# Superhero Showdown: Odin vs. Galactus



## terryweide

The one fight I always wanted to see in the Marvel universe was Odin vs. Galactus.* Assume that Galactus is hungry and he lands in Asgard to absorb it. Assume also that Odin is not sleeping away in the "mystic Odin sleep," but is operating at full power. Odin confronts Galactus. Who wins the showdown?

Terry

*Yeah, I'd like to see that fight, as long as I got to watch it from a distance--say a few light years or so.


----------



## Oxman

I've got to go with Odin, although it would be very close (what battle with Galactus isn't?!)I think they would be reasonably matched, Odin has a great deal of power, maybe equalling Galactus' own. I cannot see this one staying one-on-one though. I reckon Thor and Loki would team up (bizarre as it seems) to help their father defend their world of Asgard...and prove to much for the devourer of planets.

Incidentally, what form would the natives of Asgard see Galactus? They are essentially humanoid, but each planets denizens see him as one of their own! So would it be a Norse version of Galactus? Beard and all?! Or the usual blue and purple?!?!?!?


----------



## Tim Bond

One of the original titans maybe?


not a giant - but, one of those really big pre-norse god monsters?


----------



## Oxman

For a second I thought you meant a Titan like "Thanos"...


But Galactus appearing as one of the Greek "Elder Gods" Titans would have been very cool...Maybe Cronus, the leader of the Titans? Of course, it would be more fitting for Hercules from the Avengers to face this image as opposed to the residents of Asgard, especially as Cronus was Zeus' father!.


----------



## terryweide

Actually, Hercules did face Galactus in the limited "Hercules" series from Marvel, published quite a few years back now. Hercules lost, naturally, and I can't envision a scenario in which Hercules, unaided, could defeat Galactus. It would turn into a fight between Galactus and Zeus, and Zeus in the Marvel universe, was always said to be on the same power level as Odin. 

I think in terms of power, Odin and Galactus are also on the same level, but in a fight, I believe Odin would find a way to out think Galactus.


----------



## Oxman

Despite not reading the Hercules series (it never appealed to me), it comes as no surprise that Hercules was defeated by Galactus as he's been defeated on several occasions by Thor and the Hulk!

I'd like to see the Zeus/Galactus fight, but only if the devourer of worlds DID adopt the form of a Greek Titan. They could really go with a Greek theme which would be nice...but may discredit Galactus somewhat?

I always preferred the characters closer to humanity. I didn't have a great deal of affection for the Silver Surfer and although I enjoyed the Secret Wars, I'd rather read adventures on the streets of earth.

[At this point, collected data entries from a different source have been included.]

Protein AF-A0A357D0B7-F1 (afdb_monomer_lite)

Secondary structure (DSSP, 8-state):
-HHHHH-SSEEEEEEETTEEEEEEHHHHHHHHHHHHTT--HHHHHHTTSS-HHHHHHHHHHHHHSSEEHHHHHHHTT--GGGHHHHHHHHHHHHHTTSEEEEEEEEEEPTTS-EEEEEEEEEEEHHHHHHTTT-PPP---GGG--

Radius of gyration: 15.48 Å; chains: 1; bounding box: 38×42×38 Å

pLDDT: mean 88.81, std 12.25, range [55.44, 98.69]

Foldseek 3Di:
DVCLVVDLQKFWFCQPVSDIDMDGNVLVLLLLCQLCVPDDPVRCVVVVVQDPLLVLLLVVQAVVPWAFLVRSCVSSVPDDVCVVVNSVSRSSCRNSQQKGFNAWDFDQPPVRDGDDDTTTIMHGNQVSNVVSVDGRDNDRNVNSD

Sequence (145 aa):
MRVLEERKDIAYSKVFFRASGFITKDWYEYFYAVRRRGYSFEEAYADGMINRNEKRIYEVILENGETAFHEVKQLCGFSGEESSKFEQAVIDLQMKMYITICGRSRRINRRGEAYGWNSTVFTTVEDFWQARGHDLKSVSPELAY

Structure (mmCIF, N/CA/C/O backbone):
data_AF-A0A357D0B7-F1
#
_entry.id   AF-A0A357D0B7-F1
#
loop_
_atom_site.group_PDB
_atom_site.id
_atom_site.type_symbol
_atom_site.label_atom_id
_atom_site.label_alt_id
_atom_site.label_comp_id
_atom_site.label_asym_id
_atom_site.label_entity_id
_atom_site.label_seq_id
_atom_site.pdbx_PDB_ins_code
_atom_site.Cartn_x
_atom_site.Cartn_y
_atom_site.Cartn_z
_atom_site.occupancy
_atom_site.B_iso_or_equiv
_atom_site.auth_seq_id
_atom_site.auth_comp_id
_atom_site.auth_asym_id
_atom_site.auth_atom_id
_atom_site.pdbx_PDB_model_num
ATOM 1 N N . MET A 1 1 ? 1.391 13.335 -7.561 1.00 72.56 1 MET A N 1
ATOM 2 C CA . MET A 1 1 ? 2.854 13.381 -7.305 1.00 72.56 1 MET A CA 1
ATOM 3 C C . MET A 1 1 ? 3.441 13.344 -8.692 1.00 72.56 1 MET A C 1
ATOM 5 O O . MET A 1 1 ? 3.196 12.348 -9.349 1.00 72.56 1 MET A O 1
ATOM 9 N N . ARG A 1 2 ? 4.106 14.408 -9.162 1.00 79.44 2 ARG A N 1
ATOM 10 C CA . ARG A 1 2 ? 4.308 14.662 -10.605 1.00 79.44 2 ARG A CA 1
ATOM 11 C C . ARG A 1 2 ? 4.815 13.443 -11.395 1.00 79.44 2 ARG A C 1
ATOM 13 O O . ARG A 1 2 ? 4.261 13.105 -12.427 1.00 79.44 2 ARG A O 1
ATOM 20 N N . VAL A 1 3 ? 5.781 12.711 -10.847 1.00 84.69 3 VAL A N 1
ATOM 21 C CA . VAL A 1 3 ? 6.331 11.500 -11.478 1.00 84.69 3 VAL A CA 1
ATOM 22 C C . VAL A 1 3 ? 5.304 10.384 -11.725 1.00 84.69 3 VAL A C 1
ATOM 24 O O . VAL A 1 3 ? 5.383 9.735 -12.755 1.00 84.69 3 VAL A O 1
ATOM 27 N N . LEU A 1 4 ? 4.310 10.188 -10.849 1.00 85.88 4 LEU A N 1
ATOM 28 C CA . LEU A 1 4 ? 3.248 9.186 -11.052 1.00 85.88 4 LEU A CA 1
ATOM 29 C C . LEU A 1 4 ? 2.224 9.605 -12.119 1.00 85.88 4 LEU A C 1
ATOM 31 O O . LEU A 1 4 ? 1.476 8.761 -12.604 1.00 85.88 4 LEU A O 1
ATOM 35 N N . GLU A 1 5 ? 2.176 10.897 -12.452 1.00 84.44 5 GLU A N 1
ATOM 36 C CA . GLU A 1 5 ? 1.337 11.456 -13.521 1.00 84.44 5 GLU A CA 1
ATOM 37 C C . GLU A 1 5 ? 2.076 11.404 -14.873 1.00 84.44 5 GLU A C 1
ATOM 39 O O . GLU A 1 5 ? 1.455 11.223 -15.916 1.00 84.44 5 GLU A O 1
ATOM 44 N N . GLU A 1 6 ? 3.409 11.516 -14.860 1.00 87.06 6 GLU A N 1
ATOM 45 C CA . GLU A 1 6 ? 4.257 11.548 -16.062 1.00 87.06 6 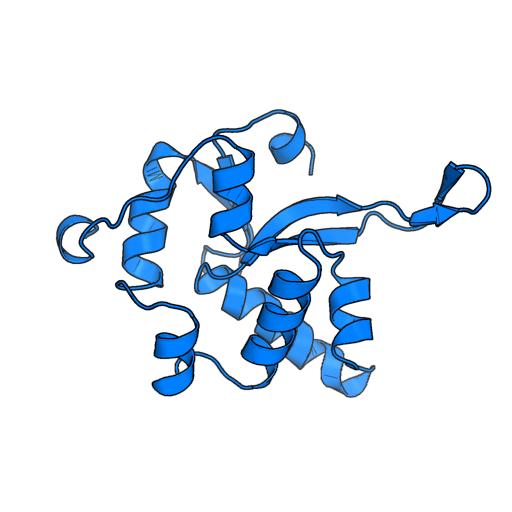GLU A CA 1
ATOM 46 C C . GLU A 1 6 ? 4.797 10.173 -16.488 1.00 87.06 6 GLU A C 1
ATOM 48 O O . GLU A 1 6 ? 5.209 9.999 -17.636 1.00 87.06 6 GLU A O 1
ATOM 53 N N . ARG A 1 7 ? 4.831 9.189 -15.581 1.00 90.12 7 ARG A N 1
ATOM 54 C CA . ARG A 1 7 ? 5.442 7.870 -15.803 1.00 90.12 7 ARG A CA 1
ATOM 55 C C . ARG A 1 7 ? 4.498 6.746 -15.385 1.00 90.12 7 ARG A C 1
ATOM 57 O O . ARG A 1 7 ? 3.852 6.813 -14.342 1.00 90.12 7 ARG A O 1
ATOM 64 N N . LYS A 1 8 ? 4.456 5.680 -16.191 1.00 90.88 8 LYS A N 1
ATOM 65 C CA . LYS A 1 8 ? 3.648 4.467 -15.938 1.00 90.88 8 LYS A CA 1
ATOM 66 C C . LYS A 1 8 ? 4.480 3.255 -15.504 1.00 90.88 8 LYS A C 1
ATOM 68 O O . LYS A 1 8 ? 3.925 2.215 -15.178 1.00 90.88 8 LYS A O 1
ATOM 73 N N . ASP A 1 9 ? 5.798 3.394 -15.496 1.00 93.88 9 ASP A N 1
ATOM 74 C CA . ASP A 1 9 ? 6.798 2.353 -15.247 1.00 93.88 9 ASP A CA 1
ATOM 75 C C . ASP A 1 9 ? 7.536 2.555 -13.911 1.00 93.88 9 ASP A C 1
ATOM 77 O O . ASP A 1 9 ? 8.653 2.074 -13.724 1.00 93.88 9 ASP A O 1
ATOM 81 N N . ILE A 1 10 ? 6.932 3.290 -12.976 1.00 95.44 10 ILE A N 1
ATOM 82 C CA . ILE A 1 10 ? 7.520 3.610 -11.675 1.00 95.44 10 ILE A CA 1
ATOM 83 C C . ILE A 1 10 ? 6.441 3.670 -10.594 1.00 95.44 10 ILE A C 1
ATOM 85 O O . ILE A 1 10 ? 5.354 4.210 -10.807 1.00 95.44 10 ILE A O 1
ATOM 89 N N . ALA A 1 11 ? 6.760 3.141 -9.420 1.00 95.88 11 ALA A N 1
ATOM 90 C CA . ALA A 1 11 ? 5.953 3.257 -8.217 1.00 95.88 11 ALA A CA 1
ATOM 91 C C . ALA A 1 11 ? 6.637 4.176 -7.202 1.00 95.88 11 ALA A C 1
ATOM 93 O O . ALA A 1 11 ? 7.865 4.265 -7.153 1.00 95.88 11 ALA A O 1
ATOM 94 N N . TYR A 1 12 ? 5.836 4.838 -6.369 1.00 95.44 12 TYR A N 1
ATOM 95 C CA . TYR A 1 12 ? 6.300 5.656 -5.253 1.00 95.44 12 TYR A CA 1
ATOM 96 C C . TYR A 1 12 ? 5.578 5.223 -3.985 1.00 95.44 12 TYR A C 1
ATOM 98 O O . TYR A 1 12 ? 4.352 5.256 -3.931 1.00 95.44 12 TYR A O 1
ATOM 106 N N . SER A 1 13 ? 6.328 4.805 -2.971 1.00 95.62 13 SER A N 1
ATOM 107 C CA . SER A 1 13 ? 5.755 4.297 -1.724 1.00 95.62 13 SER A CA 1
ATOM 108 C C . SER A 1 13 ? 6.784 4.343 -0.593 1.00 95.62 13 SER A C 1
ATOM 110 O O . SER A 1 13 ? 7.983 4.537 -0.826 1.00 95.62 13 SER A O 1
ATOM 112 N N . LYS A 1 14 ? 6.327 4.178 0.650 1.00 96.62 14 LYS A N 1
ATOM 113 C CA . LYS A 1 14 ? 7.184 4.111 1.842 1.00 96.62 14 LYS A CA 1
ATOM 114 C C . LYS A 1 14 ? 7.713 2.698 2.092 1.00 96.62 14 LYS A C 1
ATOM 116 O O . LYS A 1 14 ? 7.348 2.059 3.069 1.00 96.62 14 LYS A O 1
ATOM 121 N N . VAL A 1 15 ? 8.574 2.223 1.194 1.00 94.19 15 VAL A N 1
ATOM 122 C CA . VAL A 1 15 ? 9.078 0.832 1.143 1.00 94.19 15 VAL A CA 1
ATOM 123 C C . VAL A 1 15 ? 10.542 0.675 1.579 1.00 94.19 15 VAL A C 1
ATOM 125 O O . VAL A 1 15 ? 11.014 -0.447 1.784 1.00 94.19 15 VAL A O 1
ATOM 128 N N . PHE A 1 16 ? 11.260 1.787 1.773 1.00 94.75 16 PHE A N 1
ATOM 129 C CA . PHE A 1 16 ? 12.676 1.808 2.153 1.00 94.75 16 PHE A CA 1
ATOM 130 C C . PHE A 1 16 ? 12.829 2.300 3.590 1.00 94.75 16 PHE A C 1
ATOM 132 O O . PHE A 1 16 ? 12.891 3.499 3.834 1.00 94.75 16 PHE A O 1
ATOM 139 N N . PHE A 1 17 ? 12.856 1.384 4.561 1.00 92.88 17 PHE A N 1
ATOM 140 C CA . PHE A 1 17 ? 12.979 1.733 5.987 1.00 92.88 17 PHE A CA 1
ATOM 141 C C . PHE A 1 17 ? 11.934 2.768 6.447 1.00 92.88 17 PHE A C 1
ATOM 143 O O . PHE A 1 17 ? 12.253 3.708 7.169 1.00 92.88 17 PHE A O 1
ATOM 150 N N . ARG A 1 18 ? 10.678 2.616 5.994 1.00 94.88 18 ARG A N 1
ATOM 151 C CA . ARG A 1 18 ? 9.557 3.552 6.230 1.00 94.88 18 ARG A CA 1
ATOM 152 C C . ARG A 1 18 ? 9.734 4.947 5.610 1.00 94.88 18 ARG A C 1
ATOM 154 O O . ARG A 1 18 ? 8.863 5.807 5.774 1.00 94.88 18 ARG A O 1
ATOM 161 N N . ALA A 1 19 ? 10.815 5.173 4.869 1.00 94.69 19 ALA A N 1
ATOM 162 C CA . ALA A 1 19 ? 11.022 6.359 4.061 1.00 94.69 19 ALA A CA 1
ATOM 163 C C . ALA A 1 19 ? 10.424 6.174 2.665 1.00 94.69 19 ALA A C 1
ATOM 165 O O . ALA A 1 19 ? 10.323 5.065 2.131 1.00 94.69 19 ALA A O 1
ATOM 166 N N . SER A 1 20 ? 10.020 7.296 2.081 1.00 92.44 20 SER A N 1
ATOM 167 C CA . SER A 1 20 ? 9.526 7.334 0.715 1.00 92.44 20 SER A CA 1
ATOM 168 C C . SER A 1 20 ? 10.652 7.076 -0.280 1.00 92.44 20 SER A C 1
ATOM 170 O O . SER A 1 20 ? 11.732 7.650 -0.157 1.00 92.44 20 SER A O 1
ATOM 172 N N . GLY A 1 21 ? 10.370 6.305 -1.321 1.00 94.88 21 GLY A N 1
ATOM 173 C CA . GLY A 1 21 ? 11.273 6.156 -2.453 1.00 94.88 21 GLY A CA 1
ATOM 174 C C . GLY A 1 21 ? 10.556 5.635 -3.683 1.00 94.88 21 GLY A C 1
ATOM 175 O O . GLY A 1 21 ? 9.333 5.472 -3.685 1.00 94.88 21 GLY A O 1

But back to Odin...how powerful is he? I remember he can give Godlike powers to humans (ie, Thunderstrike) and can transform his son if he has done something wrong; Thor being a weak human with no memory, Thor becoming a frog(!), etc... So Surely Galactus would be the underdog?


----------



## terryweide

However, Galactus also has the power to transform--Norrin Radd into the Silver Surfer, an earth girl named Frankie into Nova, and the transformations he did of his other heralds as well.

On another note, I believe it was Loki who cast a spell that transformed Thor into a frog. I don't think that one was Odin's doing.

As to who is truly stronger, in the older Marvel books, Odin was depicted as being nearly limitless--he could warp reality, defeat death, destroy any opponent brought against him, and, if the Odin Sword was ever pulled, presumably he would be the cause of the destruction of everything.

Then, in newer storylines, Odin's powers began to be downplayed. He was shown as being less than the equal of the Celestials; and Thanos, at his regular power level, not in the transcendent god state, was able to hold his own against Odin in a fight.

It seemed to me that Galactus, by contrast, kept growing more powerful in newer stories, and I was often left with the impression he was able to defeat all other cosmic entities in the Marvel universe with perhaps the exceptions of Thanos (at the transcendent level) and the Beyonder. 

I suppose then, who would win might also depend on which versions of Odin and Galactus faced each other. If it was the old Odin from the late '60s and early '70s vs. the Galactus of that time period, I'd give the edge to Odin. If it was the Odin of the '90s vs. the Galactus of the '90s - 2000s, I'd give the edge to Galactus. Perhaps how powerful either of them is depends on who's writing the story and on what decade it is.

All for the moment, Terry


----------



## kyektulu

*I must go with Odin. Although the fight would be a close one I bet!*


----------



## Draeko Outlander

Dude, Odin couldn't even take on the Celestials. Galactus is a form of nature. Other than the Beyonder, no one could stand toe to toe with him. Even the Tribunal gives him big respect. They would never call him a godling like they would Odin.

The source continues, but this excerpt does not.